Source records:
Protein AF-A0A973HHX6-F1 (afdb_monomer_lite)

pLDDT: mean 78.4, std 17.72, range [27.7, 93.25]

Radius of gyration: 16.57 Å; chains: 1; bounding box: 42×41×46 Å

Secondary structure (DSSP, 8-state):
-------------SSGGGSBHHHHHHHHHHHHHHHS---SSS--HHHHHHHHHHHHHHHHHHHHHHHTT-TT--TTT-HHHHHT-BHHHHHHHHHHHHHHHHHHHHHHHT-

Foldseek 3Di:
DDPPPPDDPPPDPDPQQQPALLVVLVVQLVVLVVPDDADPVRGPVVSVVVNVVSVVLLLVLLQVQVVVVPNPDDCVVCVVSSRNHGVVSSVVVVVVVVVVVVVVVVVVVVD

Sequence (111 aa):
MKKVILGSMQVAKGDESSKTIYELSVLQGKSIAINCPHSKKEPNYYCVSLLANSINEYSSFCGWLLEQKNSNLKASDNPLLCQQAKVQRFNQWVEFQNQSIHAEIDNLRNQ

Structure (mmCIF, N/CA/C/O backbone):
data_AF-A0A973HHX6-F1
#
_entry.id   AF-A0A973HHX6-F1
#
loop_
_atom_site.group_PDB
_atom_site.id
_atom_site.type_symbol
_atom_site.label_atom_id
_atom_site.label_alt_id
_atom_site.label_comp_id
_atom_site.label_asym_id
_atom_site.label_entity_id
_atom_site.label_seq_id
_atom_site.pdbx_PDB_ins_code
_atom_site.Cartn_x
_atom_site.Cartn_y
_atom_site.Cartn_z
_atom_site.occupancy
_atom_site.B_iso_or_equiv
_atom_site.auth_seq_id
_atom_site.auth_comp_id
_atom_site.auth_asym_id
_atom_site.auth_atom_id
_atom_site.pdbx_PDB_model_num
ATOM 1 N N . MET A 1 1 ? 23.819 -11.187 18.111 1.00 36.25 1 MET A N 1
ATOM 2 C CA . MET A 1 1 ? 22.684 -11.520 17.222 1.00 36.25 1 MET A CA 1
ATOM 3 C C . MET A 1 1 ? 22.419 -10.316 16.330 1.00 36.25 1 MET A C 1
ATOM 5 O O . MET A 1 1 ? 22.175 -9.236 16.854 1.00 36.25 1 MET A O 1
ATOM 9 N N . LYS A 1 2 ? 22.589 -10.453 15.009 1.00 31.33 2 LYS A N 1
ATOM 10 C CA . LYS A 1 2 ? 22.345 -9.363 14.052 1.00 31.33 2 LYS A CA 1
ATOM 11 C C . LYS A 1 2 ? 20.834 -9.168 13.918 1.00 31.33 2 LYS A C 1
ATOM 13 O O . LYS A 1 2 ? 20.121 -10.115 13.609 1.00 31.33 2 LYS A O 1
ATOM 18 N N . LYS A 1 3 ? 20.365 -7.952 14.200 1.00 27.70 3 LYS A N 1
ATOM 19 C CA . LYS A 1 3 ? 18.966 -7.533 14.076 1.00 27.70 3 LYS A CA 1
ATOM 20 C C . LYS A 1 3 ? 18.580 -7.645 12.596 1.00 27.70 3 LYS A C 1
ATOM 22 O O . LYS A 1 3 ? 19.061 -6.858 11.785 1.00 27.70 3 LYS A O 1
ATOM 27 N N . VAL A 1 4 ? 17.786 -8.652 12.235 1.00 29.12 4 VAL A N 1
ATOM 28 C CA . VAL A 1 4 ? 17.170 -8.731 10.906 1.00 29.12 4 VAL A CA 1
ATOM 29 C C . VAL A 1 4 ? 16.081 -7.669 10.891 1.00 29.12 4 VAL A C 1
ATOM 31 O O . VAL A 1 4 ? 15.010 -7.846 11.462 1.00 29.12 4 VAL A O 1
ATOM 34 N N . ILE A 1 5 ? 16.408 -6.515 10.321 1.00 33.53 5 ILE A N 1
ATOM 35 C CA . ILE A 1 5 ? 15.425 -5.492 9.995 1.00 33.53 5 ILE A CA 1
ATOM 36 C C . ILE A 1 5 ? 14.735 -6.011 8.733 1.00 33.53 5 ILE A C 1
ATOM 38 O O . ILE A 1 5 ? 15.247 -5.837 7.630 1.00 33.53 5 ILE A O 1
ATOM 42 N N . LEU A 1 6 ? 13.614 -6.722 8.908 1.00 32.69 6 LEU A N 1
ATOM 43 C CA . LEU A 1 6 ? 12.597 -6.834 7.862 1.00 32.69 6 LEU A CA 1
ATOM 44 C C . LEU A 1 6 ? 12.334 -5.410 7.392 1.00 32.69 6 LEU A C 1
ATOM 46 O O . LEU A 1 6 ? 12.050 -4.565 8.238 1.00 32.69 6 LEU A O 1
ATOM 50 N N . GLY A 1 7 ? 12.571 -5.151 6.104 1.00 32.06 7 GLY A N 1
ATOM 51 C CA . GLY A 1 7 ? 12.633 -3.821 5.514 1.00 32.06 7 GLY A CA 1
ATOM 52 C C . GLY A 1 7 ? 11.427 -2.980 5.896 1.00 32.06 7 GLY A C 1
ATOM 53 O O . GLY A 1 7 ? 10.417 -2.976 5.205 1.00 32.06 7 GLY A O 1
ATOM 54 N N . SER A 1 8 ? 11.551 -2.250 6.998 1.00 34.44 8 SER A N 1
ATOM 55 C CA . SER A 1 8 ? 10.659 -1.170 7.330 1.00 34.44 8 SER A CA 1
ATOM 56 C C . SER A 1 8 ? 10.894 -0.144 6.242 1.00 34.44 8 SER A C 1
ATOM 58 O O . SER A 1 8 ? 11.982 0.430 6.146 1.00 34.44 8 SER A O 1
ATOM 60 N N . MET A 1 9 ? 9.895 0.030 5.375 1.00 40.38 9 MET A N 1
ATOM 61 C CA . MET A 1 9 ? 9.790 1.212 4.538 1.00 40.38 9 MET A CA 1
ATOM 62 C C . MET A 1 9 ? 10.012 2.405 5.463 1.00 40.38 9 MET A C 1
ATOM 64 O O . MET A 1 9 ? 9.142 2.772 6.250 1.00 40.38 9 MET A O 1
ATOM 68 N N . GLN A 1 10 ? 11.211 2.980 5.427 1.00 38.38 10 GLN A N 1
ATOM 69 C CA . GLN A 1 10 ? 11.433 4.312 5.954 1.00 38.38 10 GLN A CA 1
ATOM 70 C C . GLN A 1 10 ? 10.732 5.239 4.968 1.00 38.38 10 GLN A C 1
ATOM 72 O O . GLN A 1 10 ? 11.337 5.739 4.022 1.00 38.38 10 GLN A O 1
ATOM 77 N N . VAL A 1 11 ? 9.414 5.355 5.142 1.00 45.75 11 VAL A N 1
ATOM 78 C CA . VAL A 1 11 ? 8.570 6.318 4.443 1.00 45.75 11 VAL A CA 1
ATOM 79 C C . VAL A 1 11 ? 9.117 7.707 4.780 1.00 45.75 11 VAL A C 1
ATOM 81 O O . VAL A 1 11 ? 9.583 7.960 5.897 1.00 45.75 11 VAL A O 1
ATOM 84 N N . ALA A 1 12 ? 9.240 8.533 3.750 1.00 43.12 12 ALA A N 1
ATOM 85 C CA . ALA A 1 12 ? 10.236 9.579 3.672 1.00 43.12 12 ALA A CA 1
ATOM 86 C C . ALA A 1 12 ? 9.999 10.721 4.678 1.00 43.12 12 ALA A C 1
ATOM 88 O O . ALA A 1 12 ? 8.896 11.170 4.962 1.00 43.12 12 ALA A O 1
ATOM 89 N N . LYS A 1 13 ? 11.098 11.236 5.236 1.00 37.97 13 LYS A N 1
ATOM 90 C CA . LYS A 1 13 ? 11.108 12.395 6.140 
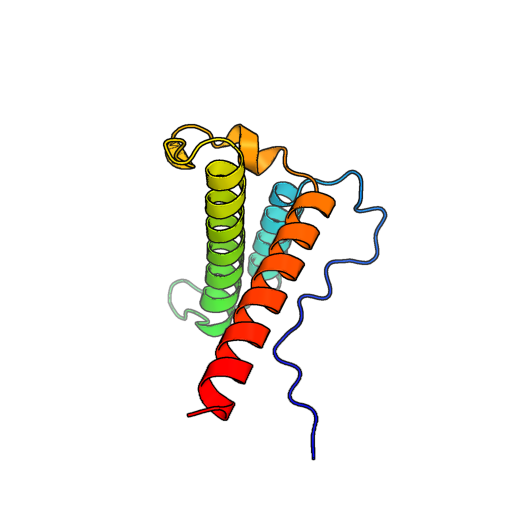1.00 37.97 13 LYS A CA 1
ATOM 91 C C . LYS A 1 13 ? 11.009 13.711 5.354 1.00 37.97 13 LYS A C 1
ATOM 93 O O . LYS A 1 13 ? 11.914 14.538 5.418 1.00 37.97 13 LYS A O 1
ATOM 98 N N . GLY A 1 14 ? 9.953 13.880 4.565 1.00 40.38 14 GLY A N 1
ATOM 99 C CA . GLY A 1 14 ? 9.556 15.170 3.992 1.00 40.38 14 GLY A CA 1
ATOM 100 C C . GLY A 1 14 ? 8.281 15.680 4.662 1.00 40.38 14 GLY A C 1
ATOM 101 O O . GLY A 1 14 ? 7.698 14.981 5.480 1.00 40.38 14 GLY A O 1
ATOM 102 N N . ASP A 1 15 ? 7.820 16.875 4.309 1.00 49.41 15 ASP A N 1
ATOM 103 C CA . ASP A 1 15 ? 6.526 17.442 4.726 1.00 49.41 15 ASP A CA 1
ATOM 104 C C . ASP A 1 15 ? 5.332 16.655 4.113 1.00 49.41 15 ASP A C 1
ATOM 106 O O . ASP A 1 15 ? 4.575 17.131 3.267 1.00 49.41 15 ASP A O 1
ATOM 110 N N . GLU A 1 16 ? 5.239 15.363 4.447 1.00 54.00 16 GLU A N 1
ATOM 111 C CA . GLU A 1 16 ? 4.440 14.329 3.772 1.00 54.00 16 GLU A CA 1
ATOM 112 C C . GLU A 1 16 ? 2.988 14.257 4.240 1.00 54.00 16 GLU A C 1
ATOM 114 O O . GLU A 1 16 ? 2.180 13.548 3.643 1.00 54.00 16 GLU A O 1
ATOM 119 N N . SER A 1 17 ? 2.621 15.027 5.266 1.00 56.34 17 SER A N 1
ATOM 120 C CA . SER A 1 17 ? 1.243 15.075 5.772 1.00 56.34 17 SER A CA 1
ATOM 121 C C . SER A 1 17 ? 0.237 15.536 4.705 1.00 56.34 17 SER A C 1
ATOM 123 O O . SER A 1 17 ? -0.925 15.124 4.712 1.00 56.34 17 SER A O 1
ATOM 125 N N . SER A 1 18 ? 0.699 16.349 3.749 1.00 63.78 18 SER A N 1
ATOM 126 C CA . SER A 1 18 ? -0.101 16.885 2.648 1.00 63.78 18 SER A CA 1
ATOM 127 C C . SER A 1 18 ? -0.186 15.954 1.433 1.00 63.78 18 SER A C 1
ATOM 129 O O . SER A 1 18 ? -1.127 16.087 0.642 1.00 63.78 18 SER A O 1
ATOM 131 N N . LYS A 1 19 ? 0.733 14.990 1.289 1.00 80.56 19 LYS A N 1
ATOM 132 C CA . LYS A 1 19 ? 0.777 14.071 0.145 1.00 80.56 19 LYS A CA 1
ATOM 133 C C . LYS A 1 19 ? -0.207 12.918 0.310 1.00 80.56 19 LYS A C 1
ATOM 135 O O . LYS A 1 19 ? -0.585 12.522 1.416 1.00 80.56 19 LYS A O 1
ATOM 140 N N . THR A 1 20 ? -0.656 12.387 -0.815 1.00 90.25 20 THR A N 1
ATOM 141 C CA . THR A 1 20 ? -1.434 11.149 -0.852 1.00 90.25 20 THR A CA 1
ATOM 142 C C . THR A 1 20 ? -0.505 9.945 -0.883 1.00 90.25 20 THR A C 1
ATOM 144 O O . THR A 1 20 ? 0.608 10.009 -1.409 1.00 90.25 20 THR A O 1
ATOM 147 N N . ILE A 1 21 ? -0.966 8.816 -0.348 1.00 89.06 21 ILE A N 1
ATOM 148 C CA . ILE A 1 21 ? -0.199 7.571 -0.447 1.00 89.06 21 ILE A CA 1
ATOM 149 C C . ILE A 1 21 ? -0.043 7.128 -1.907 1.00 89.06 21 ILE A C 1
ATOM 151 O O . ILE A 1 21 ? 1.008 6.627 -2.284 1.00 89.06 21 ILE A O 1
ATOM 155 N N . TYR A 1 22 ? -1.032 7.414 -2.759 1.00 88.00 22 TYR A N 1
ATOM 156 C CA . TYR A 1 22 ? -0.948 7.145 -4.193 1.00 88.00 22 TYR A CA 1
ATOM 157 C C . TYR A 1 22 ? 0.222 7.878 -4.864 1.00 88.00 22 TYR A C 1
ATOM 159 O O . TYR A 1 22 ? 0.988 7.262 -5.603 1.00 88.00 22 TYR A O 1
ATOM 167 N N . GLU A 1 23 ? 0.407 9.173 -4.584 1.00 88.62 23 GLU A N 1
ATOM 168 C CA . GLU A 1 23 ? 1.547 9.934 -5.112 1.00 88.62 23 GLU A CA 1
ATOM 169 C C . GLU A 1 23 ? 2.882 9.324 -4.676 1.00 88.62 23 GLU A C 1
ATOM 171 O O . GLU A 1 23 ? 3.797 9.203 -5.493 1.00 88.62 23 GLU A O 1
ATOM 176 N N . LEU A 1 24 ? 2.989 8.897 -3.415 1.00 87.31 24 LEU A N 1
ATOM 177 C CA . LEU A 1 24 ? 4.190 8.239 -2.905 1.00 87.31 24 LEU A CA 1
ATOM 178 C C . LEU A 1 24 ? 4.434 6.883 -3.581 1.00 87.31 24 LEU A C 1
ATOM 180 O O . LEU A 1 24 ? 5.556 6.632 -4.018 1.00 87.31 24 LEU A O 1
ATOM 184 N N . SER A 1 25 ? 3.403 6.050 -3.755 1.00 87.00 25 SER A N 1
ATOM 185 C CA . SER A 1 25 ? 3.503 4.766 -4.466 1.00 87.00 25 SER A CA 1
ATOM 186 C C . SER A 1 25 ? 3.927 4.953 -5.927 1.00 87.00 25 SER A C 1
ATOM 188 O O . SER A 1 25 ? 4.786 4.227 -6.429 1.00 87.00 25 SER A O 1
ATOM 190 N N . VAL A 1 26 ? 3.403 5.976 -6.614 1.00 87.00 26 VAL A N 1
ATOM 191 C CA . VAL A 1 26 ? 3.818 6.314 -7.987 1.00 87.00 26 VAL A CA 1
ATOM 192 C C . VAL A 1 26 ? 5.279 6.768 -8.031 1.00 87.00 26 VAL A C 1
ATOM 194 O O . VAL A 1 26 ? 6.028 6.347 -8.917 1.00 87.00 26 VAL A O 1
ATOM 197 N N . LEU A 1 27 ? 5.712 7.616 -7.093 1.00 88.38 27 LEU A N 1
ATOM 198 C CA . LEU A 1 27 ? 7.106 8.063 -7.005 1.00 88.38 27 LEU A CA 1
ATOM 199 C C . LEU A 1 27 ? 8.059 6.899 -6.704 1.00 88.38 27 LEU A C 1
ATOM 201 O O . LEU A 1 27 ? 9.119 6.803 -7.324 1.00 88.38 27 LEU A O 1
ATOM 205 N N . GLN A 1 28 ? 7.665 5.986 -5.816 1.00 86.56 28 GLN A N 1
ATOM 206 C CA . GLN A 1 28 ? 8.413 4.768 -5.517 1.00 86.56 28 GLN A CA 1
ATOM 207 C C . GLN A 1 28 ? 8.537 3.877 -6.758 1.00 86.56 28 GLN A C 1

● What you are asked to do:
Please write out, exactly as they appear, the lines from the one containing "ATOM 194 O O" through the last line of the records above, and nothing more.

● Finished task:
ATOM 194 O O . VAL A 1 26 ? 6.028 6.347 -8.917 1.00 87.00 26 VAL A O 1
ATOM 197 N N . LEU A 1 27 ? 5.712 7.616 -7.093 1.00 88.38 27 LEU A N 1
ATOM 198 C CA . LEU A 1 27 ? 7.106 8.063 -7.005 1.00 88.38 27 LEU A CA 1
ATOM 199 C C . LEU A 1 27 ? 8.059 6.899 -6.704 1.00 88.38 27 LEU A C 1
ATOM 201 O O . LEU A 1 27 ? 9.119 6.803 -7.324 1.00 88.38 27 LEU A O 1
ATOM 205 N N . GLN A 1 28 ? 7.665 5.986 -5.816 1.00 86.56 28 GLN A N 1
ATOM 206 C CA . GLN A 1 28 ? 8.413 4.768 -5.517 1.00 86.56 28 GLN A CA 1
ATOM 207 C C . GLN A 1 28 ? 8.537 3.877 -6.758 1.00 86.56 28 GLN A C 1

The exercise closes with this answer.